→ **Work item**: What is needed is an exact reproduction of the lines in the records below, starting at the line with "ATOM 80 C CA" and ending at the line with "ATOM 100 O O", both included, and nothing else; pictures stay out.

→ **Information given**:
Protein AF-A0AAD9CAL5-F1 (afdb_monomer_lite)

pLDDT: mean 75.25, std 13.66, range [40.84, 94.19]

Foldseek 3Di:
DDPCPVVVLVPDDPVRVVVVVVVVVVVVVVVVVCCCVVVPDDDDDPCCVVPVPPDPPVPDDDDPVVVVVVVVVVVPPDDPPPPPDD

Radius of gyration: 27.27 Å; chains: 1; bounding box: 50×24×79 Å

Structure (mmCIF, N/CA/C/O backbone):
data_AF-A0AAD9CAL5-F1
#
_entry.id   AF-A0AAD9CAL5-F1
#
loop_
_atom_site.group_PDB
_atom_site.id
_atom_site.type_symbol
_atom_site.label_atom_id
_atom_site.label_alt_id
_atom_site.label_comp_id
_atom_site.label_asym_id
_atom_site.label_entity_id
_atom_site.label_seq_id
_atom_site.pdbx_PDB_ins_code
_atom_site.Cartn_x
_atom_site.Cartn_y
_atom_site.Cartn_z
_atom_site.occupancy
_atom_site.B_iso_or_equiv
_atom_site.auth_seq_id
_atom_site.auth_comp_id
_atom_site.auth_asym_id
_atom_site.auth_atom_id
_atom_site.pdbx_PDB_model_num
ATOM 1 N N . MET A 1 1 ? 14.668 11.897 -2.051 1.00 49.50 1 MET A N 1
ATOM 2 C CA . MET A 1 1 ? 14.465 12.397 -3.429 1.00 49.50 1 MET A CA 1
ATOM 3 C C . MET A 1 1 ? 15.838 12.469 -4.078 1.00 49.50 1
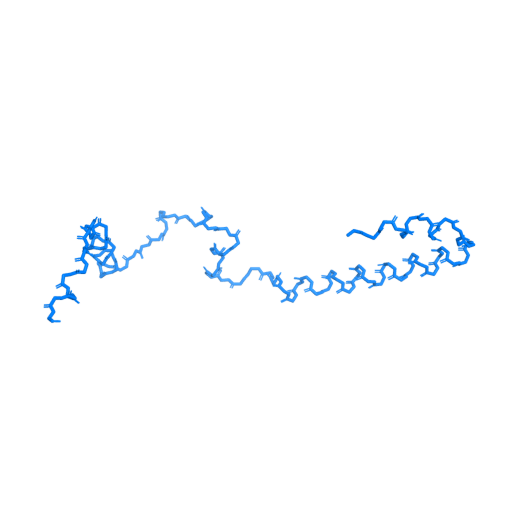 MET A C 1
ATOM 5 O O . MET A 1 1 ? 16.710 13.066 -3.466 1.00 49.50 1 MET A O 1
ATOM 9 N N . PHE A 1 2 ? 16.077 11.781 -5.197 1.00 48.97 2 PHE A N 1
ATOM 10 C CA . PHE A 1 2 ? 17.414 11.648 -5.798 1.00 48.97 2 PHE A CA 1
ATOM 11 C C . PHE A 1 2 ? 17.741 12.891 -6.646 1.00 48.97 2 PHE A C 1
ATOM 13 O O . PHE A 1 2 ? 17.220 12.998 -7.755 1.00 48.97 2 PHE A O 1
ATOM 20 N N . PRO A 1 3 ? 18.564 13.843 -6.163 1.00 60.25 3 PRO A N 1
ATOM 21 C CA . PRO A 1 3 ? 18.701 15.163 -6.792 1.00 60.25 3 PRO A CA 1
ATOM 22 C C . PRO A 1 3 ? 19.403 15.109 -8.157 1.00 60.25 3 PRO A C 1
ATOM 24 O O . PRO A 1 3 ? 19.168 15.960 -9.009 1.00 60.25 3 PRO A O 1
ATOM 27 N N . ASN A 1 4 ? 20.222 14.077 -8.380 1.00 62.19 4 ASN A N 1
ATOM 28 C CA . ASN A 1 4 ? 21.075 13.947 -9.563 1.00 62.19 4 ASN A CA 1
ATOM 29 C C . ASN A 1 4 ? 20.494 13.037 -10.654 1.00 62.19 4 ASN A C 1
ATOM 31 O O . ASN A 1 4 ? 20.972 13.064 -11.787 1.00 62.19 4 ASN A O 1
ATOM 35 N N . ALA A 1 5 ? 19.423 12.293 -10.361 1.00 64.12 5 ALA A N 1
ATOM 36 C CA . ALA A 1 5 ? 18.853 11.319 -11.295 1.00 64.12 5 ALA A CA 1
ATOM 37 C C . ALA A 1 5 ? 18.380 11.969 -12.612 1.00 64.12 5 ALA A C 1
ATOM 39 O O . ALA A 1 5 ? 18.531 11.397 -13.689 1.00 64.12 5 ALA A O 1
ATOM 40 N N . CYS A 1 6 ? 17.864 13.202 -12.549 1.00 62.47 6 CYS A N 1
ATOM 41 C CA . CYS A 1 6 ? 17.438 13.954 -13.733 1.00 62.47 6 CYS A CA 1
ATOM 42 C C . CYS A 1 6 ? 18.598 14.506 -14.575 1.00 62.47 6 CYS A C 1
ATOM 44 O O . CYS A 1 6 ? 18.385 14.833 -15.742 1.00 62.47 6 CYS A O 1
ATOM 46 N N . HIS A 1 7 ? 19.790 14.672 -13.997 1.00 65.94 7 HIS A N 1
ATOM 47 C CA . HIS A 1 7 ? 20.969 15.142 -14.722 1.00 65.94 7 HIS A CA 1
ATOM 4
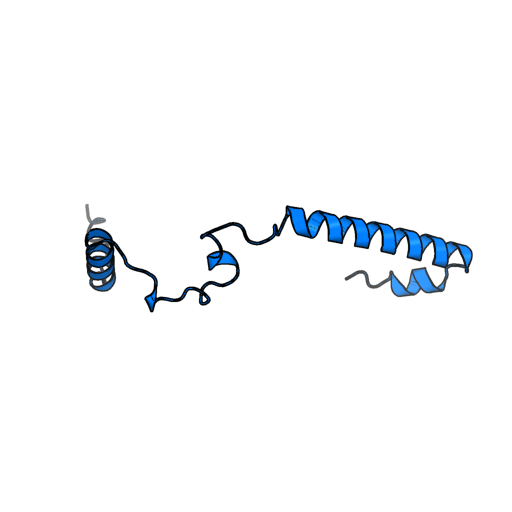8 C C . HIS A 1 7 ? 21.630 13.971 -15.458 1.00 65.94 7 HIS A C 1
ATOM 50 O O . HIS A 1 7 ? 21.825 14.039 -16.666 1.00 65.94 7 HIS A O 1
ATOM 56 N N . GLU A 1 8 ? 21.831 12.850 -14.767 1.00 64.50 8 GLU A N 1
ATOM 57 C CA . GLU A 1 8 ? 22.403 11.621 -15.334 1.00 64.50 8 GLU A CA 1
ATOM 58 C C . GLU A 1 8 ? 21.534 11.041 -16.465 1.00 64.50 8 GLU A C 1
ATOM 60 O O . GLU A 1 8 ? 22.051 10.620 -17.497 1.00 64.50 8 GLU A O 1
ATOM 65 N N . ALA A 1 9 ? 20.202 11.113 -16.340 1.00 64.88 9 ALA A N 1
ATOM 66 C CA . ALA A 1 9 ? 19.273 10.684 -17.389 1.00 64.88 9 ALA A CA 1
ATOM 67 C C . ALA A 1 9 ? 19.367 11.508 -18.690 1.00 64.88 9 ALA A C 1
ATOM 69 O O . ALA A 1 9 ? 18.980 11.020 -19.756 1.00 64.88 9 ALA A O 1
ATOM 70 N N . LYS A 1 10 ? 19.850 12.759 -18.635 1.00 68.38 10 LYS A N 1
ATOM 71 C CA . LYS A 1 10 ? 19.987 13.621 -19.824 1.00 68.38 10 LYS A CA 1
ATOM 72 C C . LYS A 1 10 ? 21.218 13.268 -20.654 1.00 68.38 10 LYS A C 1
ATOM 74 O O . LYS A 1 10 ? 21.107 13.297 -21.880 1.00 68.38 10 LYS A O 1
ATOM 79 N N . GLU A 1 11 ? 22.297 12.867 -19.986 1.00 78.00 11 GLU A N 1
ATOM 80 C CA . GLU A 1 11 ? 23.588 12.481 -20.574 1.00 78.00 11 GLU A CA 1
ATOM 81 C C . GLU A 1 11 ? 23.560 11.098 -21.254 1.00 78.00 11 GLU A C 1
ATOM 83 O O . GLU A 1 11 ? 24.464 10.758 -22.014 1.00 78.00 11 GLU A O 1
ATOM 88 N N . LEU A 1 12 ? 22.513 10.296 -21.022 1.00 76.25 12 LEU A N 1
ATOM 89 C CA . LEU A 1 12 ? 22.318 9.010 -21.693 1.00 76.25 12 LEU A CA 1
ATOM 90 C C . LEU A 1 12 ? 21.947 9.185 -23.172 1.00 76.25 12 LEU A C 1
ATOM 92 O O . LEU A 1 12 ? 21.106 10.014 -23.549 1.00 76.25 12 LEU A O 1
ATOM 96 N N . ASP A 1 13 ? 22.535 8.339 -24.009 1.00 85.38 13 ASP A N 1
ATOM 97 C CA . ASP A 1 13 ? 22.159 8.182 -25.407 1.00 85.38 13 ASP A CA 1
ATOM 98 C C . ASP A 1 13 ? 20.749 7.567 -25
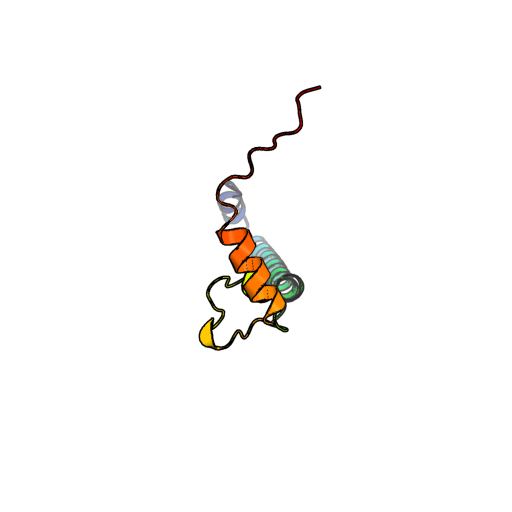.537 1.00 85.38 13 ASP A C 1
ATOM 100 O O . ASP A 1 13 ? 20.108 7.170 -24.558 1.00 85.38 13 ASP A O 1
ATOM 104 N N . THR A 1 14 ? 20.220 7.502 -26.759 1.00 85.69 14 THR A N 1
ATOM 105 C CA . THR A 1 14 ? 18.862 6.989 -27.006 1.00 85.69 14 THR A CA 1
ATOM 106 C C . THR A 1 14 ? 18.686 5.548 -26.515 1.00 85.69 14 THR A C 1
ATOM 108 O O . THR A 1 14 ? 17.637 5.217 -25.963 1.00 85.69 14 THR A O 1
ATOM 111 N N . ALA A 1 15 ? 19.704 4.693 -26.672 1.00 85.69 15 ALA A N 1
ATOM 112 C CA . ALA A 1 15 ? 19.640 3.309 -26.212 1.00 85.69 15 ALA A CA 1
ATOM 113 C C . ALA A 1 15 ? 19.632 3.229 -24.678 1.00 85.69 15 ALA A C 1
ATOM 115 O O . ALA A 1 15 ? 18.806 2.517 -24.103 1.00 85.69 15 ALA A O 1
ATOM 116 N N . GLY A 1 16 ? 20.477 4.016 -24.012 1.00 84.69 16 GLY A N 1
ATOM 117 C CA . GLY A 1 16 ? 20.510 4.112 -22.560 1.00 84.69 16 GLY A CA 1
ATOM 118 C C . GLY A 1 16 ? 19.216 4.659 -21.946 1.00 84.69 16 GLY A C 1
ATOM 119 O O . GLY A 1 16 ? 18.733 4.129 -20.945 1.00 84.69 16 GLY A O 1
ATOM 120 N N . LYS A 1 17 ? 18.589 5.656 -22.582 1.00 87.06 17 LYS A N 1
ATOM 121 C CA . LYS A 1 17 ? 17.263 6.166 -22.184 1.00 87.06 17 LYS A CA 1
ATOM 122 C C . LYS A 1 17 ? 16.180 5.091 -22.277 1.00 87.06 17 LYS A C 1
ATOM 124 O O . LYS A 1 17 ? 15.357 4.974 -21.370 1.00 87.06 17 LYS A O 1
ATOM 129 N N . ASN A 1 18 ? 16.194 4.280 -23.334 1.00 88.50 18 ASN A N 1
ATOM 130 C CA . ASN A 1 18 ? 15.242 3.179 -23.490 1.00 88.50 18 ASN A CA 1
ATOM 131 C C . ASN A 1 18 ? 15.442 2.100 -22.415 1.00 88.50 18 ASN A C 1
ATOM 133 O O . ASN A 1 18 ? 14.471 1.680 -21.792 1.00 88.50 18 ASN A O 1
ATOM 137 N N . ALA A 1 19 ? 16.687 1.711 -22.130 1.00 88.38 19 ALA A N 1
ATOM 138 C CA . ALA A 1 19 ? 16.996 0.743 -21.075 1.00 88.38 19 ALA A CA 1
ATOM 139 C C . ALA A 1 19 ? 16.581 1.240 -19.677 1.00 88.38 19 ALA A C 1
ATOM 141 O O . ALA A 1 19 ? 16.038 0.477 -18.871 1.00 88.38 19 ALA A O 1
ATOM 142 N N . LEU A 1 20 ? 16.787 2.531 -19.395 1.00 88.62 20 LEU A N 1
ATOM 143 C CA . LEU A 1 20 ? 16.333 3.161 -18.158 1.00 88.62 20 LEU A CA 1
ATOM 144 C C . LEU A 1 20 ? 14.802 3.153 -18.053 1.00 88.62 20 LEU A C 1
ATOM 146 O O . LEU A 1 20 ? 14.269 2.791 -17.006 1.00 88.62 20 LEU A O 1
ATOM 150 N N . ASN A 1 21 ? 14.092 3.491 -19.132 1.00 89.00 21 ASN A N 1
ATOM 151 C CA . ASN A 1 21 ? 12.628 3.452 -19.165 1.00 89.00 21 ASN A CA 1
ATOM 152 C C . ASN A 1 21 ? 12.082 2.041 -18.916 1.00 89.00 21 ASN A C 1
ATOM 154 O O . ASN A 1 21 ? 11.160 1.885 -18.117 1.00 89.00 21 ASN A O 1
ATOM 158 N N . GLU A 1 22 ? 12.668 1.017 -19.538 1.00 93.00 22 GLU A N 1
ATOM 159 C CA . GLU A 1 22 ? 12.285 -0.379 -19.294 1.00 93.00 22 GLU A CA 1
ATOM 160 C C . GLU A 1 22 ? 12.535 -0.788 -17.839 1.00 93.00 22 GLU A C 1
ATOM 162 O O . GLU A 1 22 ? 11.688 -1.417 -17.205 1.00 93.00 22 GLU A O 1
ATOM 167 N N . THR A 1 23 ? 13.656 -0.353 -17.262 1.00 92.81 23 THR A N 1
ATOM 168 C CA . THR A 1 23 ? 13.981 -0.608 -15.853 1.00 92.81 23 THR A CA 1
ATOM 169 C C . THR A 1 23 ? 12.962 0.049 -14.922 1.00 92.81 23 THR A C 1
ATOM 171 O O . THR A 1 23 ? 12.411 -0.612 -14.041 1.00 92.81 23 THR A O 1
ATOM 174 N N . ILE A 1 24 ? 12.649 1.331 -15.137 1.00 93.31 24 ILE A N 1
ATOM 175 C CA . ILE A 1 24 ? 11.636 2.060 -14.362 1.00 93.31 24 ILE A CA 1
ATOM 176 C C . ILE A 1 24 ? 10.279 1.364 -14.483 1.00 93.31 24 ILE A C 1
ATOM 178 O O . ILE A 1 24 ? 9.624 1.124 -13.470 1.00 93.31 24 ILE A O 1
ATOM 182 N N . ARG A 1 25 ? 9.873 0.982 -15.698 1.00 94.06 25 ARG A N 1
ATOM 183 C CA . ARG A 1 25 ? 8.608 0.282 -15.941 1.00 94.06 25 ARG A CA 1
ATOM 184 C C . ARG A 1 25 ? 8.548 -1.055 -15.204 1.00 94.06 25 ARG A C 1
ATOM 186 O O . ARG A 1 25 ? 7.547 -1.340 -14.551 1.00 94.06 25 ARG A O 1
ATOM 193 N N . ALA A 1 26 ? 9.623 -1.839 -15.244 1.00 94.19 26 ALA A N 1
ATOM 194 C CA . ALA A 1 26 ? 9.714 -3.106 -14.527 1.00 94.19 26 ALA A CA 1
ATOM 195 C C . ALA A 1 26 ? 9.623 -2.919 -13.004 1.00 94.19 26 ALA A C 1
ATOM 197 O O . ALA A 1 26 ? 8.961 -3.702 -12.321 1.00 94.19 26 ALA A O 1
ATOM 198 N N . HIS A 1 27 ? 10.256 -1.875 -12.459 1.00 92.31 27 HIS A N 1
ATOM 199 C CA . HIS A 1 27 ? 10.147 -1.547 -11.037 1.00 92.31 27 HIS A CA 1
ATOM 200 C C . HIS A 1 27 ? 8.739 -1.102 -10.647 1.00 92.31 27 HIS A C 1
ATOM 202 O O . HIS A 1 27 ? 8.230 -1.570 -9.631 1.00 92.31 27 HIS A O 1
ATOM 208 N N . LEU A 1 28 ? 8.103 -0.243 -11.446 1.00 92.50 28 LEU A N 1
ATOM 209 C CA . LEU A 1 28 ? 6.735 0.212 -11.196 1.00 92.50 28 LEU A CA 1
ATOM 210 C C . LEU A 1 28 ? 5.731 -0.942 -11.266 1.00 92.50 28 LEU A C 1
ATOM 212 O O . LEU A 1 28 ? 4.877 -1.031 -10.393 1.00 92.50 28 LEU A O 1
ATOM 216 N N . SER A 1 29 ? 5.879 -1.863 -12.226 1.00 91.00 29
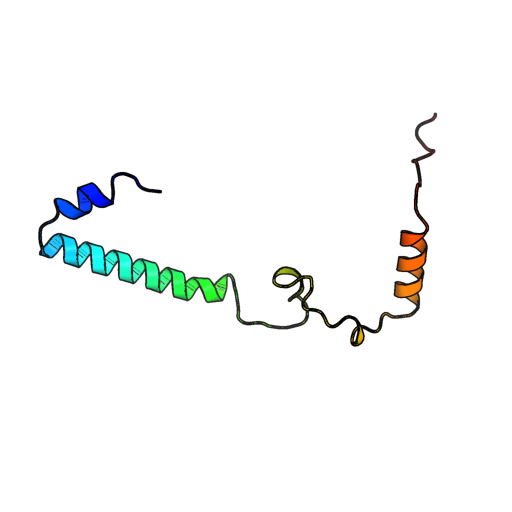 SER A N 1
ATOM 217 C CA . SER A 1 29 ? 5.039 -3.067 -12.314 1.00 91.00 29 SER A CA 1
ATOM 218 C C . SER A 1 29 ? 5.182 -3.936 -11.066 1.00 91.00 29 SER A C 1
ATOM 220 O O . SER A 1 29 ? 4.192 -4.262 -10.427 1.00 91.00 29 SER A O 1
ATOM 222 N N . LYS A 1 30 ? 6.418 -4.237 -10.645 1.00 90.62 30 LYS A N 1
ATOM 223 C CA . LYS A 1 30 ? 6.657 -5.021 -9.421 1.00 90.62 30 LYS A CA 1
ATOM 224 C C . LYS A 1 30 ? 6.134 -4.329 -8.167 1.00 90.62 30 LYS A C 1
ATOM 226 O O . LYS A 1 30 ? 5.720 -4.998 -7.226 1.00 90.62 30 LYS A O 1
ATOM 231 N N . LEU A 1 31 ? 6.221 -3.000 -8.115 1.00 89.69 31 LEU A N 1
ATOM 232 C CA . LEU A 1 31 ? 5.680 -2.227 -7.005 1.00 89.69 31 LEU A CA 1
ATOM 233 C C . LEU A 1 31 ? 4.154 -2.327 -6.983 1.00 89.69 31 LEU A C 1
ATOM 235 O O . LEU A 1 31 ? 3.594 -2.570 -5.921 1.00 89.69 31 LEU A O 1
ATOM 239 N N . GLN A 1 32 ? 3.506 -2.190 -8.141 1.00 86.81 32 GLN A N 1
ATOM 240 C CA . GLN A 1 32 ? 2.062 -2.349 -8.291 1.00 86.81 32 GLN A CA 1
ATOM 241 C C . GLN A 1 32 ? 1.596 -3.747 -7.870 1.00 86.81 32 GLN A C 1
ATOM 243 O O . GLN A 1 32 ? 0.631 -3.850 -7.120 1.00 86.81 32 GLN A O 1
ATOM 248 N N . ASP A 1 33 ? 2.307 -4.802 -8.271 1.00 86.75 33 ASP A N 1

→ **Final answer**:
ATOM 80 C CA . GLU A 1 11 ? 23.588 12.481 -20.574 1.00 78.00 11 GLU A CA 1
ATOM 81 C C . GLU A 1 11 ? 23.560 11.098 -21.254 1.00 78.00 11 GLU A C 1
ATOM 83 O O . GLU A 1 11 ? 24.464 10.758 -22.014 1.00 78.00 11 GLU A O 1
ATOM 88 N N . LEU A 1 12 ? 22.513 10.296 -21.022 1.00 76.25 12 LEU A N 1
ATOM 89 C CA . LEU A 1 12 ? 22.318 9.010 -21.693 1.00 76.25 12 LEU A CA 1
ATOM 90 C C . LEU A 1 12 ? 21.947 9.185 -23.172 1.00 76.25 12 LEU A C 1
ATOM 92 O O . LEU A 1 12 ? 21.106 10.014 -23.549 1.00 76.25 12 LEU A O 1
ATOM 96 N N . ASP A 1 13 ? 22.535 8.339 -24.009 1.00 85.38 13 ASP A N 1
ATOM 97 C CA . ASP A 1 13 ? 22.159 8.182 -25.407 1.00 85.38 13 ASP A CA 1
ATOM 98 C C . ASP A 1 13 ? 20.749 7.567 -25
.537 1.00 85.38 13 ASP A C 1
ATOM 100 O O . ASP A 1 13 ? 20.108 7.170 -24.558 1.00 85.38 13 ASP A O 1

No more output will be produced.